__Entries shown__.
__________________________________________________

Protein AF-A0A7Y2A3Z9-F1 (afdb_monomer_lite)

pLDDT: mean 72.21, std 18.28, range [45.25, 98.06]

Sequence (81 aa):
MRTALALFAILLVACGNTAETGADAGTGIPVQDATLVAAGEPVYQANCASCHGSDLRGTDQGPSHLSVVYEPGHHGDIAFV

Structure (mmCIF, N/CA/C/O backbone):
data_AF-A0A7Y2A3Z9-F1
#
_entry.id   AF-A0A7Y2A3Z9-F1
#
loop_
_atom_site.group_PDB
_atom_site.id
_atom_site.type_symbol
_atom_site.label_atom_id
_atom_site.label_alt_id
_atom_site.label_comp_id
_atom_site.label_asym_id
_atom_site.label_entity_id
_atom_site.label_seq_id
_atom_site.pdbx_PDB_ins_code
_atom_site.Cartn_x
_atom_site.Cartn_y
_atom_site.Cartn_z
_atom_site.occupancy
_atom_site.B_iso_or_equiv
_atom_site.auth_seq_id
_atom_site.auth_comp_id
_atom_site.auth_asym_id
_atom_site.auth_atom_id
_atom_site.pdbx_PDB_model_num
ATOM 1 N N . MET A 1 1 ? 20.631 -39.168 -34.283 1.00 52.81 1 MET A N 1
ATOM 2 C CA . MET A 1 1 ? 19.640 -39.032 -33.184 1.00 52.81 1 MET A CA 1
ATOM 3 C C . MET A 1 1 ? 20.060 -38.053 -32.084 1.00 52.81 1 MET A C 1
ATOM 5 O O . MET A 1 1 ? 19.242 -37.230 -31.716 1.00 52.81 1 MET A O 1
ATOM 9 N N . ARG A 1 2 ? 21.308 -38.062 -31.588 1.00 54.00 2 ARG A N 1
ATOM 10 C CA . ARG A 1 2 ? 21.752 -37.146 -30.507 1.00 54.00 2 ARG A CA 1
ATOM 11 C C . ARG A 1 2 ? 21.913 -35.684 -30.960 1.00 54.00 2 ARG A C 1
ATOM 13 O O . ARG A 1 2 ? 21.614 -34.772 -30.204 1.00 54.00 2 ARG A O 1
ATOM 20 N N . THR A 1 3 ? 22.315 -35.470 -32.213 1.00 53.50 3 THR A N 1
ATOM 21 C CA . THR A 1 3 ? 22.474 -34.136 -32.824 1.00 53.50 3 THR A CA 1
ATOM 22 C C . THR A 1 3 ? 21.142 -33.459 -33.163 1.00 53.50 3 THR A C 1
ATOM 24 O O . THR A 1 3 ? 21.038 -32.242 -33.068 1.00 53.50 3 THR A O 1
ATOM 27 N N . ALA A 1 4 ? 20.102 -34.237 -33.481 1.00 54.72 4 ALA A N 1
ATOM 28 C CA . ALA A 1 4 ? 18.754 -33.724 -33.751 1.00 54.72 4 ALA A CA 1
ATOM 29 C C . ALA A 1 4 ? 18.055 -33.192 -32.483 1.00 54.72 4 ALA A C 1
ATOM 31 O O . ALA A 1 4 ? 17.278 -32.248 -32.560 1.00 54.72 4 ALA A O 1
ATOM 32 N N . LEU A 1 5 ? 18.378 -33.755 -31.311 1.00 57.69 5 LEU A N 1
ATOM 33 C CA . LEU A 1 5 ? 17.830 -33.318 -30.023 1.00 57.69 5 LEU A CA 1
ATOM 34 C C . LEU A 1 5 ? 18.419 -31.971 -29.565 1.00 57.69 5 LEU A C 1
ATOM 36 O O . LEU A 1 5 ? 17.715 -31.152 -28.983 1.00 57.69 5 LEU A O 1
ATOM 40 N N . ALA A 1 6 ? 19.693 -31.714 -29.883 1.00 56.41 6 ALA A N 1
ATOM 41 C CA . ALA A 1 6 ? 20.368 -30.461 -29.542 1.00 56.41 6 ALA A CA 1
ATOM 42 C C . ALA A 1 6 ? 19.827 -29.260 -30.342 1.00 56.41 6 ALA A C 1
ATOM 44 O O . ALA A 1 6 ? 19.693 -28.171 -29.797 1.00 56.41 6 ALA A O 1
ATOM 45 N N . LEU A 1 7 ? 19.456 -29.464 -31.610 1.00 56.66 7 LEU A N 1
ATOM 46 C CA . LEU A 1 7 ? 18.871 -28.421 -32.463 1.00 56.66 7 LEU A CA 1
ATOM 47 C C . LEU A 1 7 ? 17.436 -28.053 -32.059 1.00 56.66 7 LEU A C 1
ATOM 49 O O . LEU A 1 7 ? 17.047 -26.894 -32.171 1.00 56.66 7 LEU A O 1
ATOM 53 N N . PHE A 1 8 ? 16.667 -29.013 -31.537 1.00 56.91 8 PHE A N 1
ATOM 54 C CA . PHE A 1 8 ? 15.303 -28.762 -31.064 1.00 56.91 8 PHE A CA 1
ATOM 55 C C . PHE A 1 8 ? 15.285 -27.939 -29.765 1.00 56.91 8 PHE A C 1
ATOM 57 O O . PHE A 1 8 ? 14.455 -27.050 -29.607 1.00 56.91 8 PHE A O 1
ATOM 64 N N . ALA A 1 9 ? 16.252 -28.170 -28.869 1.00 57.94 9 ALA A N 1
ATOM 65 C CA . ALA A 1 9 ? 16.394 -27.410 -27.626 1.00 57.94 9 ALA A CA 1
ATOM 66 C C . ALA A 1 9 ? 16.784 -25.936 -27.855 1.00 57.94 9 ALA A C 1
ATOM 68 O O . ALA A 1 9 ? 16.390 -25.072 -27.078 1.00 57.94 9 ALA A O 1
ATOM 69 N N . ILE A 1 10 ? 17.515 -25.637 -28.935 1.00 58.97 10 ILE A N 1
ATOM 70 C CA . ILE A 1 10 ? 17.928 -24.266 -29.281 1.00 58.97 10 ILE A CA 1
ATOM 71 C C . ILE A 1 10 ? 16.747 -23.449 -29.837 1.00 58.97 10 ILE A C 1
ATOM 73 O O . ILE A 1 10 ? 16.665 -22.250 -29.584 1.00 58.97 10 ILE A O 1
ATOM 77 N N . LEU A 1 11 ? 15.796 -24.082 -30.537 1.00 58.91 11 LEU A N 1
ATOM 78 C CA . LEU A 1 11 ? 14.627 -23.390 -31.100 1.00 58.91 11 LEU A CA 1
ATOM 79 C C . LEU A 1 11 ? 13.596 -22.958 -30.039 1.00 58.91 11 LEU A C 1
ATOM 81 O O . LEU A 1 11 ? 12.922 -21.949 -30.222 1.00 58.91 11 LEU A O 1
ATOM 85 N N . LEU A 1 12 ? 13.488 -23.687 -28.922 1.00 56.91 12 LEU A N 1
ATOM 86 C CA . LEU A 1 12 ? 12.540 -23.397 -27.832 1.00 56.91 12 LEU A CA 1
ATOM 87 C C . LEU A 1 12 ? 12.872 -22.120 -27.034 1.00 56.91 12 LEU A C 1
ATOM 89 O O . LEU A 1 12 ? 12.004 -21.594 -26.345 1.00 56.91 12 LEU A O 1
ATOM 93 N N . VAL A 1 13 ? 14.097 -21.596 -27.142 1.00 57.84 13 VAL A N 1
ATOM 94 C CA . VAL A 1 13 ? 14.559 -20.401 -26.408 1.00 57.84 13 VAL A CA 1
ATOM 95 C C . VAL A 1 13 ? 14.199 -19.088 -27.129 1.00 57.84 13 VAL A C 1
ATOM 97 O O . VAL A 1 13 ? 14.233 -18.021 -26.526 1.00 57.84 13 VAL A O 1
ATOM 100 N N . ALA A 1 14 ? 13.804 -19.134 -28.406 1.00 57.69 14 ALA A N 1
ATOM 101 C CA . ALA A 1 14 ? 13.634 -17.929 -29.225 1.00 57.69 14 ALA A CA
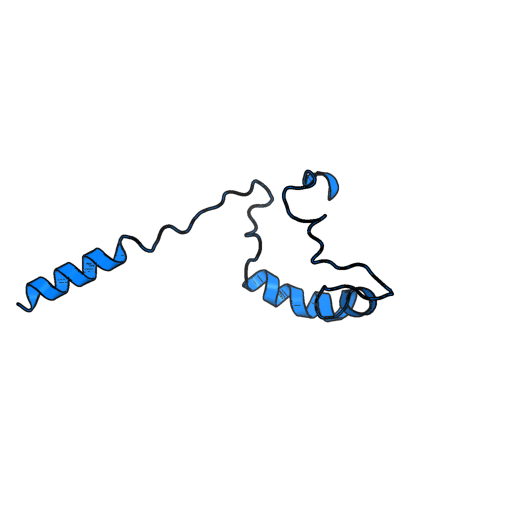 1
ATOM 102 C C . ALA A 1 14 ? 12.260 -17.234 -29.106 1.00 57.69 14 ALA A C 1
ATOM 104 O O . ALA A 1 14 ? 12.119 -16.108 -29.575 1.00 57.69 14 ALA A O 1
ATOM 105 N N . CYS A 1 15 ? 11.252 -17.863 -28.489 1.00 58.56 15 CYS A N 1
ATOM 106 C CA . CYS A 1 15 ? 9.890 -17.307 -28.411 1.00 58.56 15 CYS A CA 1
ATOM 107 C C . CYS A 1 15 ? 9.480 -16.802 -27.016 1.00 58.56 15 CYS A C 1
ATOM 109 O O . CYS A 1 15 ? 8.360 -16.330 -26.867 1.00 58.56 15 CYS A O 1
ATOM 111 N N . GLY A 1 16 ? 10.345 -16.908 -26.001 1.00 52.22 16 GLY A N 1
ATOM 112 C CA . GLY A 1 16 ? 9.993 -16.583 -24.608 1.00 52.22 16 GLY A CA 1
ATOM 113 C C . GLY A 1 16 ? 10.544 -15.262 -24.065 1.00 52.22 16 GLY A C 1
ATOM 114 O O . GLY A 1 16 ? 10.249 -14.919 -22.926 1.00 52.22 16 GLY A O 1
ATOM 115 N N . ASN A 1 17 ? 11.353 -14.533 -24.841 1.00 59.62 17 ASN A N 1
ATOM 116 C CA . ASN A 1 17 ? 12.134 -13.397 -24.335 1.00 59.62 17 ASN A CA 1
ATOM 117 C C . ASN A 1 17 ? 11.720 -12.047 -24.938 1.00 59.62 17 ASN A C 1
ATOM 119 O O . ASN A 1 17 ? 12.540 -11.129 -25.006 1.00 59.62 17 ASN A O 1
ATOM 123 N N . THR A 1 18 ? 10.461 -11.880 -25.349 1.00 52.06 18 THR A N 1
ATOM 124 C CA . THR A 1 18 ? 9.915 -10.523 -25.443 1.00 52.06 18 THR A CA 1
ATOM 125 C C . THR A 1 18 ? 9.636 -10.059 -24.019 1.00 52.06 18 THR A C 1
ATOM 127 O O . THR A 1 18 ? 8.596 -10.322 -23.430 1.00 52.06 18 THR A O 1
ATOM 130 N N . ALA A 1 19 ? 10.634 -9.419 -23.409 1.00 57.66 19 ALA A N 1
ATOM 131 C CA . ALA A 1 19 ? 10.369 -8.505 -22.315 1.00 57.66 19 ALA A CA 1
ATOM 132 C C . ALA A 1 19 ? 9.548 -7.365 -22.923 1.00 57.66 19 ALA A C 1
ATOM 134 O O . ALA A 1 19 ? 10.091 -6.473 -23.578 1.00 57.66 19 ALA A O 1
ATOM 135 N N . GLU A 1 20 ? 8.229 -7.485 -22.800 1.00 54.41 20 GLU A N 1
ATOM 136 C CA . GLU A 1 20 ? 7.235 -6.492 -23.182 1.00 54.41 20 GLU A CA 1
ATOM 137 C C . GLU A 1 20 ? 7.645 -5.167 -22.517 1.00 54.41 20 GLU A C 1
ATOM 139 O O . GLU A 1 20 ? 7.398 -4.928 -21.336 1.00 54.41 20 GLU A O 1
ATOM 144 N N . THR A 1 21 ? 8.374 -4.322 -23.244 1.00 52.56 21 THR A N 1
ATOM 145 C CA . THR A 1 21 ? 8.787 -3.016 -22.735 1.00 52.56 21 THR A CA 1
ATOM 146 C C . THR A 1 21 ? 7.596 -2.096 -22.950 1.00 52.56 21 THR A C 1
ATOM 148 O O . THR A 1 21 ? 7.501 -1.401 -23.960 1.00 52.56 21 THR A O 1
ATOM 151 N N . GLY A 1 22 ? 6.630 -2.176 -22.036 1.00 54.34 22 GLY A N 1
ATOM 152 C CA . GLY A 1 22 ? 5.566 -1.191 -21.911 1.00 54.34 22 GLY A CA 1
ATOM 153 C C . GLY A 1 22 ? 6.201 0.142 -21.545 1.00 54.34 22 GLY A C 1
ATOM 154 O O . GLY A 1 22 ? 6.493 0.391 -20.381 1.00 54.34 22 GLY A O 1
ATOM 155 N N . ALA A 1 23 ? 6.486 0.960 -22.556 1.00 53.03 23 ALA A N 1
ATOM 156 C CA . ALA A 1 23 ? 6.936 2.329 -22.382 1.00 53.03 23 ALA A CA 1
ATOM 157 C C . ALA A 1 23 ? 5.759 3.169 -21.867 1.00 53.03 23 ALA A C 1
ATOM 159 O O . ALA A 1 23 ? 5.046 3.808 -22.638 1.00 53.03 23 ALA A O 1
ATOM 160 N N . ASP A 1 24 ? 5.539 3.109 -20.558 1.00 54.75 24 ASP A N 1
ATOM 161 C CA . ASP A 1 24 ? 4.789 4.118 -19.827 1.00 54.75 24 ASP A CA 1
ATOM 162 C C . ASP A 1 24 ? 5.623 5.414 -19.808 1.00 54.75 24 ASP A C 1
ATOM 164 O O . ASP A 1 24 ? 6.830 5.400 -19.552 1.00 54.75 24 ASP A O 1
ATOM 168 N N . ALA A 1 25 ? 4.997 6.535 -20.163 1.00 52.91 25 ALA A N 1
ATOM 169 C CA . ALA A 1 25 ? 5.635 7.843 -20.274 1.00 52.91 25 ALA A CA 1
ATOM 170 C C . ALA A 1 25 ? 5.733 8.593 -18.925 1.00 52.91 25 ALA A C 1
ATOM 172 O O . ALA A 1 25 ? 5.775 9.823 -18.913 1.00 52.91 25 ALA A O 1
ATOM 173 N N . GLY A 1 26 ? 5.793 7.879 -17.798 1.00 57.25 26 GLY A N 1
ATOM 174 C CA . GLY A 1 26 ? 6.018 8.398 -16.452 1.00 57.25 26 GLY A CA 1
ATOM 175 C C . GLY A 1 26 ? 7.323 7.870 -15.850 1.00 57.25 26 GLY A C 1
ATOM 176 O O . GLY A 1 26 ? 7.500 6.668 -15.696 1.00 57.25 26 GLY A O 1
ATOM 177 N N . THR A 1 27 ? 8.263 8.779 -15.546 1.00 62.31 27 THR A N 1
ATOM 178 C CA . THR A 1 27 ? 9.536 8.587 -14.793 1.00 62.31 27 THR A CA 1
ATOM 179 C C . THR A 1 27 ? 10.475 7.418 -15.160 1.00 62.31 27 THR A C 1
ATOM 181 O O . THR A 1 27 ? 11.581 7.361 -14.625 1.00 62.31 27 THR A O 1
ATOM 184 N N . GLY A 1 28 ? 10.117 6.523 -16.084 1.00 62.31 28 GLY A N 1
ATOM 185 C CA . GLY A 1 28 ? 10.868 5.311 -16.415 1.00 62.31 28 GLY A CA 1
ATOM 186 C C . GLY A 1 28 ? 10.905 4.269 -15.291 1.00 62.31 28 GLY A C 1
ATOM 187 O O . GLY A 1 28 ? 11.708 3.340 -15.362 1.00 62.31 28 GLY A O 1
ATOM 188 N N . ILE A 1 29 ? 10.081 4.422 -14.248 1.00 62.16 29 ILE A N 1
ATOM 189 C CA . ILE A 1 29 ? 9.998 3.447 -13.157 1.00 62.16 29 ILE A CA 1
ATOM 190 C C . ILE A 1 29 ? 9.011 2.354 -13.573 1.00 62.16 29 ILE A C 1
ATOM 192 O O . ILE A 1 29 ? 7.867 2.678 -13.891 1.00 62.16 29 ILE A O 1
ATOM 196 N N . PRO A 1 30 ? 9.404 1.068 -13.556 1.00 65.12 30 PRO A N 1
ATOM 197 C CA . PRO A 1 30 ? 8.468 -0.010 -13.828 1.00 65.12 30 PRO A CA 1
ATOM 198 C C . PRO A 1 30 ? 7.337 0.029 -12.797 1.00 65.12 30 PRO A C 1
ATOM 200 O O . PRO A 1 30 ? 7.582 -0.080 -11.591 1.00 65.12 30 PRO A O 1
ATOM 203 N N . VAL A 1 31 ? 6.097 0.173 -13.270 1.00 61.31 31 VAL A N 1
ATOM 204 C CA . VAL A 1 31 ? 4.899 0.002 -12.444 1.00 61.31 31 VAL A CA 1
ATOM 205 C C . VAL A 1 31 ? 4.972 -1.423 -11.885 1.00 61.31 31 VAL A C 1
ATOM 207 O O . VAL A 1 31 ? 4.967 -2.383 -12.651 1.00 61.31 31 VAL A O 1
ATOM 210 N N . GLN A 1 32 ? 5.109 -1.564 -10.564 1.00 71.12 32 GLN A N 1
ATOM 211 C CA . GLN A 1 32 ? 5.337 -2.838 -9.857 1.00 71.12 32 GLN A CA 1
ATOM 212 C C . GLN A 1 32 ? 6.758 -3.440 -9.942 1.00 71.12 32 GLN A C 1
ATOM 214 O O . GLN A 1 32 ? 6.908 -4.664 -9.920 1.00 71.12 32 GLN A O 1
ATOM 219 N N . ASP A 1 33 ? 7.820 -2.627 -9.972 1.00 83.88 33 ASP A N 1
ATOM 220 C CA . ASP A 1 33 ? 9.175 -3.140 -9.706 1.00 83.88 33 ASP A CA 1
ATOM 221 C C . ASP A 1 33 ? 9.238 -3.837 -8.330 1.00 83.88 33 ASP A C 1
ATOM 223 O O . ASP A 1 33 ? 9.032 -3.218 -7.283 1.00 83.88 33 ASP A O 1
ATOM 227 N N . ALA A 1 34 ? 9.542 -5.137 -8.324 1.00 86.69 34 ALA A N 1
ATOM 228 C CA . ALA A 1 34 ? 9.527 -5.954 -7.110 1.00 86.69 34 ALA A CA 1
ATOM 229 C C . ALA A 1 34 ? 10.533 -5.483 -6.044 1.00 86.69 34 ALA A C 1
ATOM 231 O O . ALA A 1 34 ? 10.283 -5.636 -4.848 1.00 86.69 34 ALA A O 1
ATOM 232 N N . THR A 1 35 ? 11.655 -4.891 -6.461 1.00 90.19 35 THR A N 1
ATOM 233 C CA . THR A 1 35 ? 12.665 -4.347 -5.546 1.00 90.19 35 THR A CA 1
ATOM 234 C C . THR A 1 35 ? 12.129 -3.101 -4.853 1.00 90.19 35 THR A C 1
ATOM 236 O O . THR A 1 35 ? 12.275 -2.959 -3.639 1.00 90.19 35 THR A O 1
ATOM 239 N N . LEU A 1 36 ? 11.468 -2.214 -5.604 1.00 86.88 36 LEU A N 1
ATOM 240 C CA . LEU A 1 36 ? 10.846 -1.010 -5.051 1.00 86.88 36 LEU A CA 1
ATOM 241 C C . LEU A 1 36 ? 9.657 -1.345 -4.147 1.00 86.88 36 LEU A C 1
ATOM 243 O O . LEU A 1 36 ? 9.522 -0.743 -3.084 1.00 86.88 36 LEU A O 1
ATOM 247 N N . VAL A 1 37 ? 8.840 -2.336 -4.514 1.00 87.62 37 VAL A N 1
ATOM 248 C CA . VAL A 1 37 ? 7.732 -2.820 -3.673 1.00 87.62 37 VAL A CA 1
ATOM 249 C C . VAL A 1 37 ? 8.258 -3.355 -2.341 1.00 87.62 37 VAL A C 1
ATOM 251 O O . VAL A 1 37 ? 7.794 -2.927 -1.285 1.00 87.62 37 VAL A O 1
ATOM 254 N N . ALA A 1 38 ? 9.274 -4.222 -2.372 1.00 92.12 38 ALA A N 1
ATOM 255 C CA . ALA A 1 38 ? 9.878 -4.767 -1.158 1.00 92.12 38 ALA A CA 1
ATOM 256 C C . ALA A 1 38 ? 10.512 -3.675 -0.277 1.00 92.12 38 ALA A C 1
ATOM 258 O O . ALA A 1 38 ? 10.426 -3.734 0.949 1.00 92.12 38 ALA A O 1
ATOM 259 N N . ALA A 1 39 ? 11.127 -2.658 -0.888 1.00 93.19 39 ALA A N 1
ATOM 260 C CA . ALA A 1 39 ? 11.681 -1.519 -0.160 1.00 93.19 39 ALA A CA 1
ATOM 261 C C . ALA A 1 39 ? 10.590 -0.614 0.448 1.00 93.19 39 ALA A C 1
ATOM 263 O O . ALA A 1 39 ? 10.779 -0.061 1.532 1.00 93.19 39 ALA A O 1
ATOM 264 N N . GLY A 1 40 ? 9.454 -0.461 -0.236 1.00 92.00 40 GLY A N 1
ATOM 265 C CA . GLY A 1 40 ? 8.339 0.383 0.190 1.00 92.00 40 GLY A CA 1
ATOM 266 C C . GLY A 1 40 ? 7.474 -0.229 1.293 1.00 92.00 40 GLY A C 1
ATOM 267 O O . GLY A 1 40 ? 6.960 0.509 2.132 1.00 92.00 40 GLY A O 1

__________________________________________________

__Exercise prompt__. In the data above, retype exactly and only the lines between the one holding "ATOM 234 C C" and the one holding "ATOM 259 N N", inclusive.

__Your solution__.
ATOM 234 C C . THR A 1 35 ? 12.129 -3.101 -4.853 1.00 90.19 35 THR A C 1
ATOM 236 O O . THR A 1 35 ? 12.275 -2.959 -3.639 1.00 90.19 35 THR A O 1
ATOM 239 N N . LEU A 1 36 ? 11.468 -2.214 -5.604 1.00 86.88 36 LEU A N 1
ATOM 240 C CA . LEU A 1 36 ? 10.846 -1.010 -5.051 1.00 86.88 36 LEU A CA 1
ATOM 241 C C . LEU A 1 36 ? 9.657 -1.345 -4.147 1.00 86.88 36 LEU A C 1
ATOM 243 O O . LEU A 1 36 ? 9.522 -0.743 -3.084 1.00 86.88 36 LEU A O 1
ATOM 247 N N . VAL A 1 37 ? 8.840 -2.336 -4.514 1.00 87.62 37 VAL A N 1
ATOM 248 C CA . VAL A 1 37 ? 7.732 -2.820 -3.673 1.00 87.62 37 VAL A CA 1
ATOM 249 C C . VAL A 1 37 ? 8.258 -3.355 -2.341 1.00 87.62 37 VAL A C 1
ATOM 251 O O . VAL A 1 37 ? 7.794 -2.927 -1.285 1.00 87.62 37 VAL A O 1
ATOM 254 N N . ALA A 1 38 ? 9.274 -4.222 -2.372 1.00 92.12 38 ALA A N 1
ATOM 255 C CA . ALA A 1 38 ? 9.878 -4.767 -1.158 1.00 92.12 38 ALA A CA 1
ATOM 256 C C . ALA A 1 38 ? 10.512 -3.675 -0.277 1.00 92.12 38 ALA A C 1
ATOM 258 O O . ALA A 1 38 ? 10.426 -3.734 0.949 1.00 92.12 38 ALA A O 1
ATOM 259 N N . ALA A 1 39 ? 11.127 -2.658 -0.888 1.00 93.19 39 ALA A N 1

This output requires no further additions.